EXERCISE DETAILS => For this exercise, repeat exactly the lines below starting at the line holding "ATOM 138 N N ." and ending at the line holding "ATOM 146 C CA", both included, with no extra lines and no pictures.

═══ RECORDS FOR THIS EXERCISE ═══

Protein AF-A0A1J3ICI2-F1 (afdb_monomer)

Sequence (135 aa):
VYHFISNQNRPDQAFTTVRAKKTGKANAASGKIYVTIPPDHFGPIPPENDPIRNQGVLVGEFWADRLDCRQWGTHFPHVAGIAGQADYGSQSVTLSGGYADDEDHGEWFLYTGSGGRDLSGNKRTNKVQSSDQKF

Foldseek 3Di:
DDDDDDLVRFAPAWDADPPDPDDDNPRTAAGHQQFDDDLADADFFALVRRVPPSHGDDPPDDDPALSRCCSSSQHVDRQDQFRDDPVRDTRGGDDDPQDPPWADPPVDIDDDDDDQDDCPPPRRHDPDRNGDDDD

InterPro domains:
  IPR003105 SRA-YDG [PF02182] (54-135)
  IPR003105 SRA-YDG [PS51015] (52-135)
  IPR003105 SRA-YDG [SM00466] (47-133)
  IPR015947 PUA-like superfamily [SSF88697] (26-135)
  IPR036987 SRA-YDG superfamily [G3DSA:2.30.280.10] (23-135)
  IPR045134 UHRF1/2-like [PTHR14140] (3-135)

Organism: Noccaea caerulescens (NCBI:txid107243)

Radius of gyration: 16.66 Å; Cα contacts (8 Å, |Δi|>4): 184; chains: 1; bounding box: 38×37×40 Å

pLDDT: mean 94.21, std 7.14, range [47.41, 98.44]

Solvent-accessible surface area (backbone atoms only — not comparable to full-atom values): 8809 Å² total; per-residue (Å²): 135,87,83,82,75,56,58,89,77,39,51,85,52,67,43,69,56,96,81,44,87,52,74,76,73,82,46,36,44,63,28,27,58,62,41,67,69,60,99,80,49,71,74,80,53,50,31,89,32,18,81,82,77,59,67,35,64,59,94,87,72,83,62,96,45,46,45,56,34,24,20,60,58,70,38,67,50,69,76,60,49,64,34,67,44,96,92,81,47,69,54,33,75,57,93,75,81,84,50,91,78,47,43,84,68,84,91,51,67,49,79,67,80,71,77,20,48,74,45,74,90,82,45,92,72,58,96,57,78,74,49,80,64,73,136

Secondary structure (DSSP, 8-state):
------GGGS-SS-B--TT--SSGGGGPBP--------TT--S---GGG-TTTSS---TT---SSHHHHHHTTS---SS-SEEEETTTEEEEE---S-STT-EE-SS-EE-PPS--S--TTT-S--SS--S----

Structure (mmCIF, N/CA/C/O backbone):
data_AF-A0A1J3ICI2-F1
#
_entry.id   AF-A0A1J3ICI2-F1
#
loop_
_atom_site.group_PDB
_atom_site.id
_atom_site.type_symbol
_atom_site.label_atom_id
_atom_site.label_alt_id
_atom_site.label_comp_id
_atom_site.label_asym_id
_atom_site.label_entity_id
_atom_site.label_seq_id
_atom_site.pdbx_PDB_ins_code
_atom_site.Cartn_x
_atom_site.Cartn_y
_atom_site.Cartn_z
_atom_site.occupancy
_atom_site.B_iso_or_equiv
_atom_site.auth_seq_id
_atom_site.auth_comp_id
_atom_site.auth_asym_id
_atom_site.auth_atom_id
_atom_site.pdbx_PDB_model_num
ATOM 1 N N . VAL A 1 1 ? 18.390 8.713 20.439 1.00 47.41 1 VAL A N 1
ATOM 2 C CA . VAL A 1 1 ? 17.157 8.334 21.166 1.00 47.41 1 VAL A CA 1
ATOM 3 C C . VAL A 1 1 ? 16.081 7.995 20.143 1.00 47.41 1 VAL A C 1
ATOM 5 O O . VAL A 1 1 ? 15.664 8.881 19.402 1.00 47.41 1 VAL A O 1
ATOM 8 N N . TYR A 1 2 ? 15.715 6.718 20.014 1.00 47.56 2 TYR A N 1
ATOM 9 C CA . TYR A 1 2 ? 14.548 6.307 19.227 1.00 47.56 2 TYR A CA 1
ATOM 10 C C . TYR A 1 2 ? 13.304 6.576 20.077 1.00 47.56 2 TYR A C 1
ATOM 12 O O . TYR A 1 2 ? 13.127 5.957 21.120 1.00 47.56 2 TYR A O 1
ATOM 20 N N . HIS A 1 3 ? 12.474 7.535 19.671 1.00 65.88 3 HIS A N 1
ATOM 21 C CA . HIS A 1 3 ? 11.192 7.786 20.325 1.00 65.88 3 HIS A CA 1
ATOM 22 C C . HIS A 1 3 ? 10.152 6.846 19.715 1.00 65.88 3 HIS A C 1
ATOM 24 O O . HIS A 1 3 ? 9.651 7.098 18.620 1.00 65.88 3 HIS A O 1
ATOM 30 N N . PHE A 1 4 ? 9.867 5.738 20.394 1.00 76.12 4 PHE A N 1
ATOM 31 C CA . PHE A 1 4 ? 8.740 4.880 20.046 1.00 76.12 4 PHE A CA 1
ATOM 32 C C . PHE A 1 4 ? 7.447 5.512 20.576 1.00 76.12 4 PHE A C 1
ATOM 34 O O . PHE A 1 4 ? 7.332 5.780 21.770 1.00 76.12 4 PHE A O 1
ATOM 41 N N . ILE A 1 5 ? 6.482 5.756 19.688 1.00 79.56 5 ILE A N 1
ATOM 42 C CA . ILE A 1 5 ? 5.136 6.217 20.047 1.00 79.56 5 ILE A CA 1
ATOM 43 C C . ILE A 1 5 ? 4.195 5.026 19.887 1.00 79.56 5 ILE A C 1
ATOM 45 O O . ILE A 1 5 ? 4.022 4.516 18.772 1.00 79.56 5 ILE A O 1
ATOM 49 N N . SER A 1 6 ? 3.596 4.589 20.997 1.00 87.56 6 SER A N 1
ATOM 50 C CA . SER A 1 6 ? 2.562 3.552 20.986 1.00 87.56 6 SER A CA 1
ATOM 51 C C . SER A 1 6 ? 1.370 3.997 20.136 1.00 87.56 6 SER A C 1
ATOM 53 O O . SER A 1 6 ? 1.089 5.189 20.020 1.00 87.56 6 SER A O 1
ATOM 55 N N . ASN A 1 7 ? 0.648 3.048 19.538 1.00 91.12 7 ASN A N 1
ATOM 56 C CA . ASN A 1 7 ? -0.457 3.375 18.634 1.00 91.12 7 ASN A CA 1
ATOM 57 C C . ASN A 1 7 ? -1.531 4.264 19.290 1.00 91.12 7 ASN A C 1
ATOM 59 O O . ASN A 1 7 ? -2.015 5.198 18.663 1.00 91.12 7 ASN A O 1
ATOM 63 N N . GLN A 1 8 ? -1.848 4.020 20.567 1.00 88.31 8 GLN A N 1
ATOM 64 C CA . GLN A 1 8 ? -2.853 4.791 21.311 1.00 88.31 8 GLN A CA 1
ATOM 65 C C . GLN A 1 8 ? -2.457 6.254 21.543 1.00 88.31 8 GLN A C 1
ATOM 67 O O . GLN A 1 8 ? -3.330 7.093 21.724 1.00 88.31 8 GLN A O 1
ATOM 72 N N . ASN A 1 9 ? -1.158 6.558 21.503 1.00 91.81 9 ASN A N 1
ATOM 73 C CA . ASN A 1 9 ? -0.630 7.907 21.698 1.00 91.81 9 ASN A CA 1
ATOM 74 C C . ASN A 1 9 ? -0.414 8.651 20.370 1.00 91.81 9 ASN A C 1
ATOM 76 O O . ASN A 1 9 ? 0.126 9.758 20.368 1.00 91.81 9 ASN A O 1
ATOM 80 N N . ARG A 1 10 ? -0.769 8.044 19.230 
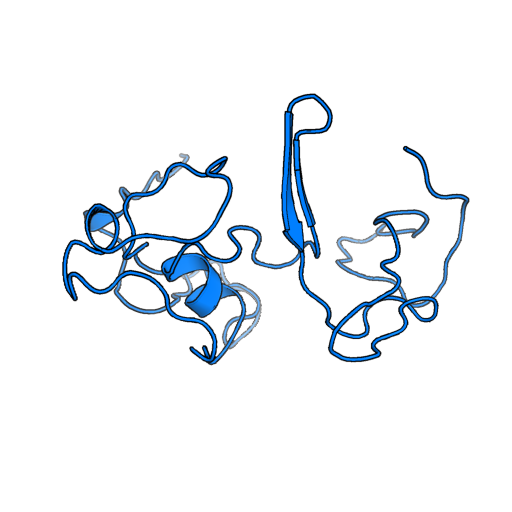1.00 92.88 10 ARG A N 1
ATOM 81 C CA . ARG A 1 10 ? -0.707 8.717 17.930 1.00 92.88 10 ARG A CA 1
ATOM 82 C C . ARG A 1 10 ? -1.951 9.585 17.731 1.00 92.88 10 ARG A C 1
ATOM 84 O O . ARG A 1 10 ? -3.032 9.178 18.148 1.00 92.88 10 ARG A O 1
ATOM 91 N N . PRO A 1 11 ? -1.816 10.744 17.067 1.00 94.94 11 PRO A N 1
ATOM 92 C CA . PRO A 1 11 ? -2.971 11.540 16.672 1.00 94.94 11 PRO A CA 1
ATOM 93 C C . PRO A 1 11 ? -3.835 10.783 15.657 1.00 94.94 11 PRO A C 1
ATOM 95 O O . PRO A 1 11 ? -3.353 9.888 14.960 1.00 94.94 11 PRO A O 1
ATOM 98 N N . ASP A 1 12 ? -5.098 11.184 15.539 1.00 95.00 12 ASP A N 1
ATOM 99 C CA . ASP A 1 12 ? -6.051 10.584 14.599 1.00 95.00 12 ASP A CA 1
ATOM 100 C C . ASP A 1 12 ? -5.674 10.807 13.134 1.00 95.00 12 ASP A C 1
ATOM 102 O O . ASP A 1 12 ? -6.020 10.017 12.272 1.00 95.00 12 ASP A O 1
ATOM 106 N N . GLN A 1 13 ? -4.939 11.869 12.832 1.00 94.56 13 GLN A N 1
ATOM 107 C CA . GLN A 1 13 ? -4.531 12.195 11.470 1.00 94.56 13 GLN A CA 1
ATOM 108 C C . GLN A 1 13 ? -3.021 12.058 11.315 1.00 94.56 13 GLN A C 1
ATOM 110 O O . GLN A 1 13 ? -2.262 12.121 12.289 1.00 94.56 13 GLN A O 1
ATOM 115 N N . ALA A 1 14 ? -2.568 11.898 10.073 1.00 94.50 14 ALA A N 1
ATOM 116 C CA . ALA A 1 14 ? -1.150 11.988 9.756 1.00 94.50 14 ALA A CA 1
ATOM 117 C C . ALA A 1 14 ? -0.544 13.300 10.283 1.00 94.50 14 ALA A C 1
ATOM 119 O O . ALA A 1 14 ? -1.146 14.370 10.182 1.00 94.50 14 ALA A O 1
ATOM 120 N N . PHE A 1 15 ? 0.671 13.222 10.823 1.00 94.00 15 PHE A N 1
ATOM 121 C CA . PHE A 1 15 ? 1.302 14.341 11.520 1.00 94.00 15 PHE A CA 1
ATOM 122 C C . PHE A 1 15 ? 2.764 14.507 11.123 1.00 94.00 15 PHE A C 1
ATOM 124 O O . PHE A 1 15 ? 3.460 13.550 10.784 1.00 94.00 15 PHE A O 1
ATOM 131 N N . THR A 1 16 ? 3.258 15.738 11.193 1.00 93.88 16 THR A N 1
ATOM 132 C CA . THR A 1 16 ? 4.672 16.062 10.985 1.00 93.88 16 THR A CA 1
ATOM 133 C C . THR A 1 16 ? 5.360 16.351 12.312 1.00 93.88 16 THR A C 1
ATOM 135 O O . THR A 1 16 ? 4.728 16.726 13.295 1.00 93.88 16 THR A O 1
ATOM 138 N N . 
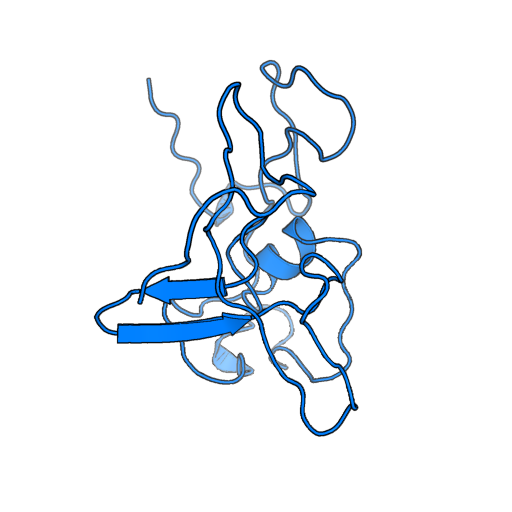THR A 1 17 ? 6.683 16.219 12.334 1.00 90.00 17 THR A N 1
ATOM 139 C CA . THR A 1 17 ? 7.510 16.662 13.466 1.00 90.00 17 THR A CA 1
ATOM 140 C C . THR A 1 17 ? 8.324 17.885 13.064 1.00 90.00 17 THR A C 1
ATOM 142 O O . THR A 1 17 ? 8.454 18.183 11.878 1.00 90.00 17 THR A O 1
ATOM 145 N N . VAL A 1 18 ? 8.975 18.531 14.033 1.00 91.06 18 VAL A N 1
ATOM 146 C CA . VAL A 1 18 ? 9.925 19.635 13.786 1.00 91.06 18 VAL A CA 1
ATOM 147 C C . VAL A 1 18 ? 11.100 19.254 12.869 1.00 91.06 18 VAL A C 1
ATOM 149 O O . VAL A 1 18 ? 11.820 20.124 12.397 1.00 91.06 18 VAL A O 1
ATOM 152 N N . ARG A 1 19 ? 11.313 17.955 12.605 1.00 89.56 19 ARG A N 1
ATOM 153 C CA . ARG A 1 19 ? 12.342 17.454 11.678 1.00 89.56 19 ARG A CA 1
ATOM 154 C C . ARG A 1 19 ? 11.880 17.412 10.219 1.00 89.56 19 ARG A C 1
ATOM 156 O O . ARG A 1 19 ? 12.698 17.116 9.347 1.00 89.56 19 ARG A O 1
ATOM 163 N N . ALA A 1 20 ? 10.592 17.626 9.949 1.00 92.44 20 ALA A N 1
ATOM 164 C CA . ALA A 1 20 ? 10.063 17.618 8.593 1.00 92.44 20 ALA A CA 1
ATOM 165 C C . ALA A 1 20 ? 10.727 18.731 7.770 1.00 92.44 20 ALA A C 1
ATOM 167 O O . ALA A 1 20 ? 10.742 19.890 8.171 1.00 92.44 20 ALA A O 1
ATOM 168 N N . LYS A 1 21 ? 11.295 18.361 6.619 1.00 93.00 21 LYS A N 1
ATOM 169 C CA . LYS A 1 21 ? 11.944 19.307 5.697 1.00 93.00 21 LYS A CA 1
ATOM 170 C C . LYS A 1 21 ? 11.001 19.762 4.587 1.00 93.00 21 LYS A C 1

═══
═══ RECORDS FOR THIS EXERCISE ═══

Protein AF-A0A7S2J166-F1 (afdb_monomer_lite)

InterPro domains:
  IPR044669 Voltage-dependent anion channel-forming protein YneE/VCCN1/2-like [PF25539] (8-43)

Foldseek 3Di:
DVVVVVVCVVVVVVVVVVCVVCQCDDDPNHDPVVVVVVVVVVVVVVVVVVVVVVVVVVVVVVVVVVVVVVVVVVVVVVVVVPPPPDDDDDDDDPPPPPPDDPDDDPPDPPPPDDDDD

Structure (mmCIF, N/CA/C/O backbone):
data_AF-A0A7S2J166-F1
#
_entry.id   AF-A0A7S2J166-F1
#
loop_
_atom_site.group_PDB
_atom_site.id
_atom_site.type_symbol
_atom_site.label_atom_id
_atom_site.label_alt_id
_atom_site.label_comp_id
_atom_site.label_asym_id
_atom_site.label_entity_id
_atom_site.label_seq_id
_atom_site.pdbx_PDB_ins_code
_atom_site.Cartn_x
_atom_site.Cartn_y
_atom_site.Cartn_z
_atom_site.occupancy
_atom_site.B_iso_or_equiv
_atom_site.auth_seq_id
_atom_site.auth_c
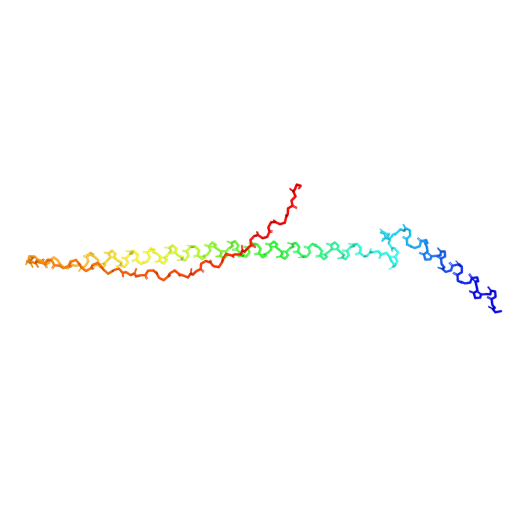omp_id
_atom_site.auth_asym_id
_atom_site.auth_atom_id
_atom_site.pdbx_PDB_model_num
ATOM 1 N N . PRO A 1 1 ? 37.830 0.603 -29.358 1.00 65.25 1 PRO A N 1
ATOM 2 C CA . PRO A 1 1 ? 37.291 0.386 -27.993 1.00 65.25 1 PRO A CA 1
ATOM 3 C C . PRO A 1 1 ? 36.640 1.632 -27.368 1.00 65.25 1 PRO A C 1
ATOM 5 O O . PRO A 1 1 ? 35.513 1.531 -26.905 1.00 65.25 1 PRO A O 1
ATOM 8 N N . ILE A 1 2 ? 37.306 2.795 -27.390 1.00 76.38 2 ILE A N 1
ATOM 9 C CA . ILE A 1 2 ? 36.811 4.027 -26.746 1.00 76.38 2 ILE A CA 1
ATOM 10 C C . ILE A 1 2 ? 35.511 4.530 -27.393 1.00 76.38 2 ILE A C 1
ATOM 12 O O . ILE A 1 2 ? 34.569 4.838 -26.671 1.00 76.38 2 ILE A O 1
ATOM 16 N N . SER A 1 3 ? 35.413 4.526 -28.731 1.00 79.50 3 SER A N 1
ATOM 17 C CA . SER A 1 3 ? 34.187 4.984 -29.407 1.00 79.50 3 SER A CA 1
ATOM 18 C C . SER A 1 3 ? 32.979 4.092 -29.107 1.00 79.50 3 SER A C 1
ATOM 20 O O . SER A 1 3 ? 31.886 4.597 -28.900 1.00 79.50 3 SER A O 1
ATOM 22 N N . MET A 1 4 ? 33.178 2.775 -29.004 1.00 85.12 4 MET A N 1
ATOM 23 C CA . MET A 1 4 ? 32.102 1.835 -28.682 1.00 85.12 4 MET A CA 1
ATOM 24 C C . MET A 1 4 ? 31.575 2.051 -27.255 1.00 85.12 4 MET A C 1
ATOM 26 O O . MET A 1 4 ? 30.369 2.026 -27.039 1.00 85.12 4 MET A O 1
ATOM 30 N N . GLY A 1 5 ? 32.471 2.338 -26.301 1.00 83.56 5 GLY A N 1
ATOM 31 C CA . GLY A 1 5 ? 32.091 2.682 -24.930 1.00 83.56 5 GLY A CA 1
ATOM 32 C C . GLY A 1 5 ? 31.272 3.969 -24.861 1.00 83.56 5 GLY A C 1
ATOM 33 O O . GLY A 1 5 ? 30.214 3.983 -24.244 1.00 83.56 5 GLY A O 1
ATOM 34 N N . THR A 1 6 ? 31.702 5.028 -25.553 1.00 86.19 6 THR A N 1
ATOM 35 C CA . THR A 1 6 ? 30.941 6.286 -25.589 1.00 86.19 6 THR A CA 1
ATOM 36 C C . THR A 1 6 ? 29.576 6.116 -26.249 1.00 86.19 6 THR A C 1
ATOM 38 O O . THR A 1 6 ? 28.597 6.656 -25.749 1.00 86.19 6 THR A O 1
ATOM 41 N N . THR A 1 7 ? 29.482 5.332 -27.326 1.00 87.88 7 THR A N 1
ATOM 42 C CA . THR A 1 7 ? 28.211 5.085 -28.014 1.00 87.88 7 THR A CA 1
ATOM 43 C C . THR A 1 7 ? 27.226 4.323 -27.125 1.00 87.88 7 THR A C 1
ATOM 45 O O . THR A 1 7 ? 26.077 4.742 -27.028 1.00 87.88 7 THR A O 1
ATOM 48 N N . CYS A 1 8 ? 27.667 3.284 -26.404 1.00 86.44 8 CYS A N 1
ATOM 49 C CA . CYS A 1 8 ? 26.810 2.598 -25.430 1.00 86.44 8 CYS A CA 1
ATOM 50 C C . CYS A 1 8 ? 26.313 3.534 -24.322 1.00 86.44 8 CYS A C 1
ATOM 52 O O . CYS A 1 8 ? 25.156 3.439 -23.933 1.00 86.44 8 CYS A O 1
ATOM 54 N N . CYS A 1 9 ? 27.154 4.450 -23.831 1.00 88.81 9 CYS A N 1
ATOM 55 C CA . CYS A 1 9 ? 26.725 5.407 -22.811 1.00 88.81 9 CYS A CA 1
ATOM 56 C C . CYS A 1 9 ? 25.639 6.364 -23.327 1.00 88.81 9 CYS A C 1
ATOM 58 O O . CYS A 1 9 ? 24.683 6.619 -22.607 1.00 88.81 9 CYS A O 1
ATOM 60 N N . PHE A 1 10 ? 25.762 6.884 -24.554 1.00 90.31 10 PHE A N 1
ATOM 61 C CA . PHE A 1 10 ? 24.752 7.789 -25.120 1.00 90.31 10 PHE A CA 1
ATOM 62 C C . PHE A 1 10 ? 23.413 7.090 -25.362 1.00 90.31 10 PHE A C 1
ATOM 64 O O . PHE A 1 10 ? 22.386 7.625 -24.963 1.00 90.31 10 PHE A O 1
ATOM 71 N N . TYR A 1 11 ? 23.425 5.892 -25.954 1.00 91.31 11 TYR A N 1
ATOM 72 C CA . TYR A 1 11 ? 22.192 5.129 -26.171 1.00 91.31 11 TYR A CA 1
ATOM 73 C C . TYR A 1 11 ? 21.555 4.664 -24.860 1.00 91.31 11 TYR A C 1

═══

ANSWER SECTION =>
ATOM 138 N N . 
THR A 1 17 ? 6.683 16.219 12.334 1.00 90.00 17 THR A N 1
ATOM 139 C CA . THR A 1 17 ? 7.510 16.662 13.466 1.00 90.00 17 THR A CA 1
ATOM 140 C C . THR A 1 17 ? 8.324 17.885 13.064 1.00 90.00 17 THR A C 1
ATOM 142 O O . THR A 1 17 ? 8.454 18.183 11.878 1.00 90.00 17 THR A O 1
ATOM 145 N N . VAL A 1 18 ? 8.975 18.531 14.033 1.00 91.06 18 VAL A N 1
ATOM 146 C CA . VAL A 1 18 ? 9.925 19.635 13.786 1.00 91.06 18 VAL A CA 1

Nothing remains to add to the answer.